##### Data extract
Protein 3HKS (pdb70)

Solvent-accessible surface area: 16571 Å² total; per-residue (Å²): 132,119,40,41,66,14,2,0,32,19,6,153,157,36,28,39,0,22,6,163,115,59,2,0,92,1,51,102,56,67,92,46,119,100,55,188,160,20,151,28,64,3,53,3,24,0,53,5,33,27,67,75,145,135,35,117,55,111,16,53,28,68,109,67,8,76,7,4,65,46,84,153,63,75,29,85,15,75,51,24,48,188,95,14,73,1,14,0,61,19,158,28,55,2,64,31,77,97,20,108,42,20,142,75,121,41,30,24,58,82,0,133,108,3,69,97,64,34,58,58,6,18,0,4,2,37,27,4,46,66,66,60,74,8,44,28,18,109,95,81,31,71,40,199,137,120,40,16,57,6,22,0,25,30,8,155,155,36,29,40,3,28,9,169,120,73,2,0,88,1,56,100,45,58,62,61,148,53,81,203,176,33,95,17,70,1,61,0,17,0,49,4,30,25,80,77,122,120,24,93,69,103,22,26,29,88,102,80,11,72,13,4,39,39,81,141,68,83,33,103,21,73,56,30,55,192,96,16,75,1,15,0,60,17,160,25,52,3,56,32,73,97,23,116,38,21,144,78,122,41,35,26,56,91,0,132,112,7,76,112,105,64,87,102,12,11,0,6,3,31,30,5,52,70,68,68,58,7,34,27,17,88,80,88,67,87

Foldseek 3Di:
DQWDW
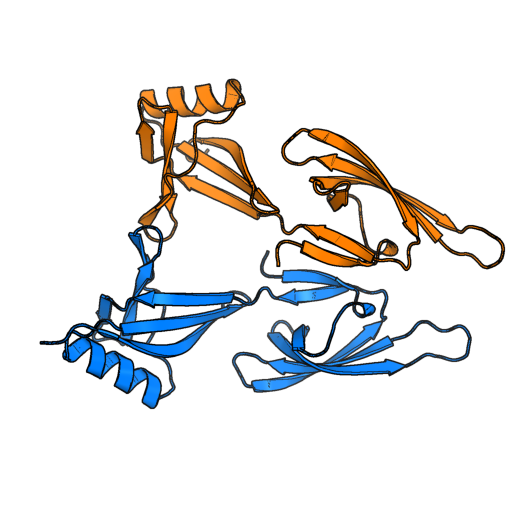DFQLPDDQQFWFADPNAIWGWHDWDWDADPPPGFIKIKTWTARPPPRDIDIDIGGRGGITIGGDKDKDKWWWDDQDPVFWTWTQDPVRDIDTPDGQAPDPVSNCLNVVCVVFQFGKIWIWIDGDHDIGGDDIDTDDDGD/DQWDKDQQLVDDQQFWFQDPNAIWGWHDWDWAFDDDVGWIKIKTWTARPAPRDIDIDIHTRRGITIGGDKDKDKWWWDDADPVFWTWTQDPVRDIDTPHGQAPDPVSNCLVVVCVVVVFTKMWIWMDGDHDIGGDDMDTVPD

Structure (mmCIF, N/CA/C/O backbone):
data_3HKS
#
_entry.id   3HKS
#
_cell.length_a   56.560
_cell.length_b   79.830
_cell.length_c   94.950
_cell.angle_alpha   90.00
_cell.angle_beta   90.00
_cell.angle_gamma   90.00
#
_symmetry.space_group_name_H-M   'P 21 21 21'
#
loop_
_entity.id
_entity.type
_entity.pdbx_description
1 polymer 'Eukaryotic translation initiation factor 5A-2'
2 non-polymer 1,2-ETHANEDIOL
3 water water
#
loop_
_atom_site.group_PDB
_atom_site.id
_atom_site.type_symbol
_atom_site.label_atom_id
_atom_site.label_alt_id
_atom_site.label_comp_id
_atom_site.label_asym_id
_atom_site.label_entity_id
_atom_site.label_seq_id
_atom_site.pdbx_PDB_ins_code
_atom_site.Cartn_x
_atom_site.Cartn_y
_atom_site.Cartn_z
_atom_site.occupancy
_atom_site.B_iso_or_equiv
_atom_site.auth_seq_id
_atom_site.auth_comp_id
_atom_site.auth_asym_id
_atom_site.auth_atom_id
_atom_site.pdbx_PDB_model_num
ATOM 1 N N . SER A 1 24 ? 25.583 0.737 -25.523 1.00 32.15 16 SER A N 1
ATOM 2 C CA . SER A 1 24 ? 25.463 0.920 -24.031 1.00 31.81 16 SER A CA 1
ATOM 3 C C . SER A 1 24 ? 24.009 0.744 -23.602 1.00 30.49 16 SER A C 1
ATOM 4 O O . SER A 1 24 ? 23.710 0.049 -22.628 1.00 30.78 16 SER A O 1
ATOM 7 N N . LYS A 1 25 ? 23.105 1.388 -24.330 1.00 28.69 17 LYS A N 1
ATOM 8 C CA . LYS A 1 25 ? 21.688 1.136 -24.142 1.00 27.29 17 LYS A CA 1
ATOM 9 C C . LYS A 1 25 ? 21.208 -0.136 -24.871 1.00 25.29 17 LYS A C 1
ATOM 10 O O . LYS A 1 25 ? 20.149 -0.686 -24.553 1.00 24.91 17 LYS A O 1
ATOM 16 N N . THR A 1 26 ? 22.012 -0.594 -25.833 1.00 22.95 18 THR A N 1
ATOM 17 C CA . THR A 1 26 ? 21.713 -1.769 -26.648 1.00 20.36 18 THR A CA 1
ATOM 18 C C . THR A 1 26 ? 22.943 -2.675 -26.787 1.00 19.18 18 THR A C 1
ATOM 19 O O . THR A 1 26 ? 24.085 -2.244 -26.580 1.00 18.54 18 THR A O 1
ATOM 23 N N . TYR A 1 27 ? 22.706 -3.928 -27.154 1.00 17.03 19 TYR A N 1
ATOM 24 C CA . TYR A 1 27 ? 23.787 -4.802 -27.576 1.00 15.94 19 TYR A CA 1
ATOM 25 C C . TYR A 1 27 ? 23.414 -5.472 -28.904 1.00 15.29 19 TYR A C 1
ATOM 26 O O . TYR A 1 27 ? 22.221 -5.639 -29.194 1.00 14.36 19 TYR A O 1
ATOM 35 N N . PRO A 1 28 ? 24.427 -5.795 -29.738 1.00 14.60 20 PRO A N 1
ATOM 36 C CA . PRO A 1 28 ? 24.184 -6.434 -31.031 1.00 14.02 20 PRO A CA 1
ATOM 37 C C . PRO A 1 28 ? 24.061 -7.951 -30.921 1.00 13.58 20 PRO A C 1
ATOM 38 O O . PRO A 1 28 ? 24.878 -8.600 -30.253 1.00 13.22 20 PRO A O 1
ATOM 42 N N . GLN A 1 29 ? 23.042 -8.500 -31.571 1.00 12.38 21 GLN A N 1
ATOM 43 C CA . GLN A 1 29 ? 22.807 -9.940 -31.568 1.00 12.31 21 GLN A CA 1
ATOM 44 C C . GLN A 1 29 ? 22.208 -10.345 -32.918 1.00 12.07 21 GLN A C 1
ATOM 45 O O . GLN A 1 29 ? 21.345 -9.641 -33.447 1.00 11.93 21 GLN A O 1
ATOM 51 N N . SER A 1 30 ? 22.679 -11.461 -33.472 1.00 11.55 22 SER A N 1
ATOM 52 C CA . SER A 1 30 ? 22.263 -11.887 -34.800 1.00 11.83 22 SER A CA 1
ATOM 53 C C . SER A 1 30 ? 20.770 -12.123 -34.796 1.00 12.06 22 SER A C 1
ATOM 54 O O . SER A 1 30 ? 20.237 -12.671 -33.828 1.00 12.62 22 SER A O 1
ATOM 57 N N . ALA A 1 31 ? 20.099 -11.690 -35.868 1.00 12.14 23 ALA A N 1
ATOM 58 C CA . ALA A 1 31 ? 18.648 -11.828 -35.983 1.00 12.47 23 ALA A CA 1
ATOM 59 C C . ALA A 1 31 ? 18.180 -13.264 -35.782 1.00 13.04 23 ALA A C 1
ATOM 60 O O . ALA A 1 31 ? 17.114 -13.493 -35.209 1.00 13.86 23 ALA A O 1
ATOM 62 N N . GLY A 1 32 ? 18.989 -14.235 -36.219 1.00 13.62 24 GLY A N 1
ATOM 63 C CA . GLY A 1 32 ? 18.665 -15.663 -36.062 1.00 13.99 24 GLY A CA 1
ATOM 64 C C . GLY A 1 32 ? 18.617 -16.149 -34.619 1.00 14.40 24 GLY A C 1
ATOM 65 O O . GLY A 1 32 ? 18.079 -17.222 -34.328 1.00 14.55 24 GLY A O 1
ATOM 66 N N . ASN A 1 33 ? 19.175 -15.360 -33.708 1.00 15.11 25 ASN A N 1
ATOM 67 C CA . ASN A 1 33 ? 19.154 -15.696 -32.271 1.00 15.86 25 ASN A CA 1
##########
(Task prompt):
Could you print the data exactly as it appears and keep the pictures out?

(Task solution):
Protein 3HKS (pdb70)

Solvent-accessible surface area: 16571 Å² total; per-residue (Å²): 132,119,40,41,66,14,2,0,32,19,6,153,157,36,28,39,0,22,6,163,115,59,2,0,92,1,51,102,56,67,92,46,119,100,55,188,160,20,151,28,64,3,53,3,24,0,53,5,33,27,67,75,145,135,35,117,55,111,16,53,28,68,109,67,8,76,7,4,65,46,84,153,63,75,29,85,15,75,51,24,48,188,95,14,73,1,14,0,61,19,158,28,55,2,64,31,77,97,20,108,42,20,142,75,121,41,30,24,58,82,0,133,108,3,69,97,64,34,58,58,6,18,0,4,2,37,27,4,46,66,66,60,74,8,44,28,18,109,95,81,31,71,40,199,137,120,40,16,57,6,22,0,25,30,8,155,155,36,29,40,3,28,9,169,120,73,2,0,88,1,56,100,45,58,62,61,148,53,81,203,176,33,95,17,70,1,61,0,17,0,49,4,30,25,80,77,122,120,24,93,69,103,22,26,29,88,102,80,11,72,13,4,39,39,81,141,68,83,33,103,21,73,56,30,55,192,96,16,75,1,15,0,60,17,160,25,52,3,56,32,73,97,23,116,38,21,144,78,122,41,35,26,56,91,0,132,112,7,76,112,105,64,87,102,12,11,0,6,3,31,30,5,52,70,68,68,58,7,34,27,17,88,80,88,67,87

Foldseek 3Di:
DQWDW
DFQLPDDQQFWFADPNAIWGWHDWDWDADPPPGFIKIKTWTARPPPRDIDIDIGGRGGITIGGDKDKDKWWWDDQDPVFWTWTQDPVRDIDTPDGQAPDPVSNCLNVVCVVFQFGKIWIWIDGDHDIGGDDIDTDDDGD/DQWDKDQQLVDDQQFWFQDPNAIWGWHDWDWAFDDDVGWIKIKTWTARPAPRDIDIDIHTRRGITIGGDKDKDKWWWDDADPVFWTWTQDPVRDIDTPHGQAPDPVSNCLVVVCVVVVFTKMWIWMDGDHDIGGDDMDTVPD

Structure (mmCIF, N/CA/C/O backbone):
data_3HKS
#
_entry.id   3HKS
#
_cell.length_a   56.560
_cell.length_b   79.830
_cell.length_c   94.950
_cell.angle_alpha   90.00
_cell.angle_beta   90.00
_cell.angle_gamma   90.00
#
_symmetry.space_group_name_H-M   'P 21 21 21'
#
loop_
_entity.id
_entity.type
_entity.pdbx_description
1 polymer 'Eukaryotic translation initiation factor 5A-2'
2 non-polymer 1,2-ETHANEDIOL
3 water water
#
loop_
_atom_site.group_PDB
_atom_site.id
_atom_site.type_symbol
_atom_site.label_atom_id
_atom_site.label_alt_id
_atom_site.label_comp_id
_atom_site.label_asym_id
_atom_site.label_entity_id
_atom_site.label_seq_id
_atom_site.pdbx_PDB_ins_code
_atom_site.Cartn_x
_atom_site.Cartn_y
_atom_site.Cartn_z
_atom_site.occupancy
_atom_site.B_iso_or_equiv
_atom_site.auth_seq_id
_atom_site.auth_comp_id
_atom_site.auth_asym_id
_atom_site.auth_atom_id
_atom_site.pdbx_PDB_model_num
ATOM 1 N N . SER A 1 24 ? 25.583 0.737 -25.523 1.00 32.15 16 SER A N 1
ATOM 2 C CA . SER A 1 24 ? 25.463 0.920 -24.031 1.00 31.81 16 SER A CA 1
ATOM 3 C C . SER A 1 24 ? 24.009 0.744 -23.602 1.00 30.49 16 SER A C 1
ATOM 4 O O . SER A 1 24 ? 23.710 0.049 -22.628 1.00 30.78 16 SER A O 1
ATOM 7 N N . LYS A 1 25 ? 23.105 1.388 -24.330 1.00 28.69 17 LYS A N 1
ATOM 8 C CA . LYS A 1 25 ? 21.688 1.136 -24.142 1.00 27.29 17 LYS A CA 1
ATOM 9 C C . LYS A 1 25 ? 21.208 -0.136 -24.871 1.00 25.29 17 LYS A C 1
ATOM 10 O O . LYS A 1 25 ? 20.149 -0.686 -24.553 1.00 24.91 17 LYS A O 1
ATOM 16 N N . THR A 1 26 ? 22.012 -0.594 -25.833 1.00 22.95 18 THR A N 1
ATOM 17 C CA . THR A 1 26 ? 21.713 -1.769 -26.648 1.00 20.36 18 THR A CA 1
ATOM 18 C C . THR A 1 26 ? 22.943 -2.675 -26.787 1.00 19.18 18 THR A C 1
ATOM 19 O O . THR A 1 26 ? 24.085 -2.244 -26.580 1.00 18.54 18 THR A O 1
ATOM 23 N N . TYR A 1 27 ? 22.706 -3.928 -27.154 1.00 17.03 19 TYR A N 1
ATOM 24 C CA . TYR A 1 27 ? 23.787 -4.802 -27.576 1.00 15.94 19 TYR A CA 1
ATOM 25 C C . TYR A 1 27 ? 23.414 -5.472 -28.904 1.00 15.29 19 TYR A C 1
ATOM 26 O O . TYR A 1 27 ? 22.221 -5.639 -29.194 1.00 14.36 19 TYR A O 1
ATOM 35 N N . PRO A 1 28 ? 24.427 -5.795 -29.738 1.00 14.60 20 PRO A N 1
ATOM 36 C CA . PRO A 1 28 ? 24.184 -6.434 -31.031 1.00 14.02 20 PRO A CA 1
ATOM 37 C C . PRO A 1 28 ? 24.061 -7.951 -30.921 1.00 13.58 20 PRO A C 1
ATOM 38 O O . PRO A 1 28 ? 24.878 -8.600 -30.253 1.00 13.22 20 PRO A O 1
ATOM 42 N N . GLN A 1 29 ? 23.042 -8.500 -31.571 1.00 12.38 21 GLN A N 1
ATOM 43 C CA . GLN A 1 29 ? 22.807 -9.940 -31.568 1.00 12.31 21 GLN A CA 1
ATOM 44 C C . GLN A 1 29 ? 22.208 -10.345 -32.918 1.00 12.07 21 GLN A C 1
ATOM 45 O O . GLN A 1 29 ? 21.345 -9.641 -33.447 1.00 11.93 21 GLN A O 1
ATOM 51 N N . SER A 1 30 ? 22.679 -11.461 -33.472 1.00 11.55 22 SER A N 1
ATOM 52 C CA . SER A 1 30 ? 22.263 -11.887 -34.800 1.00 11.83 22 SER A CA 1
ATOM 53 C C . SER A 1 30 ? 20.770 -12.123 -34.796 1.00 12.06 22 SER A C 1
ATOM 54 O O . SER A 1 30 ? 20.237 -12.671 -33.828 1.00 12.62 22 SER A O 1
ATOM 57 N N . ALA A 1 31 ? 20.099 -11.690 -35.868 1.00 12.14 23 ALA A N 1
ATOM 58 C CA . ALA A 1 31 ? 18.648 -11.828 -35.983 1.00 12.47 23 ALA A CA 1
ATOM 59 C C . ALA A 1 31 ? 18.180 -13.264 -35.782 1.00 13.04 23 ALA A C 1
ATOM 60 O O . ALA A 1 31 ? 17.114 -13.493 -35.209 1.00 13.86 23 ALA A O 1
ATOM 62 N N . GLY A 1 32 ? 18.989 -14.235 -36.219 1.00 13.62 24 GLY A N 1
ATOM 63 C CA . GLY A 1 32 ? 18.665 -15.663 -36.062 1.00 13.99 24 GLY A CA 1
ATOM 64 C C . GLY A 1 32 ? 18.617 -16.149 -34.619 1.00 14.40 24 GLY A C 1
ATOM 65 O O . GLY A 1 32 ? 18.079 -17.222 -34.328 1.00 14.55 24 GLY A O 1
ATOM 66 N N . ASN A 1 33 ? 19.175 -15.360 -33.708 1.00 15.11 25 ASN A N 1
ATOM 67 C CA . ASN A 1 33 ? 19.154 -15.696 -32.271 1.00 15.86 25 ASN A CA 1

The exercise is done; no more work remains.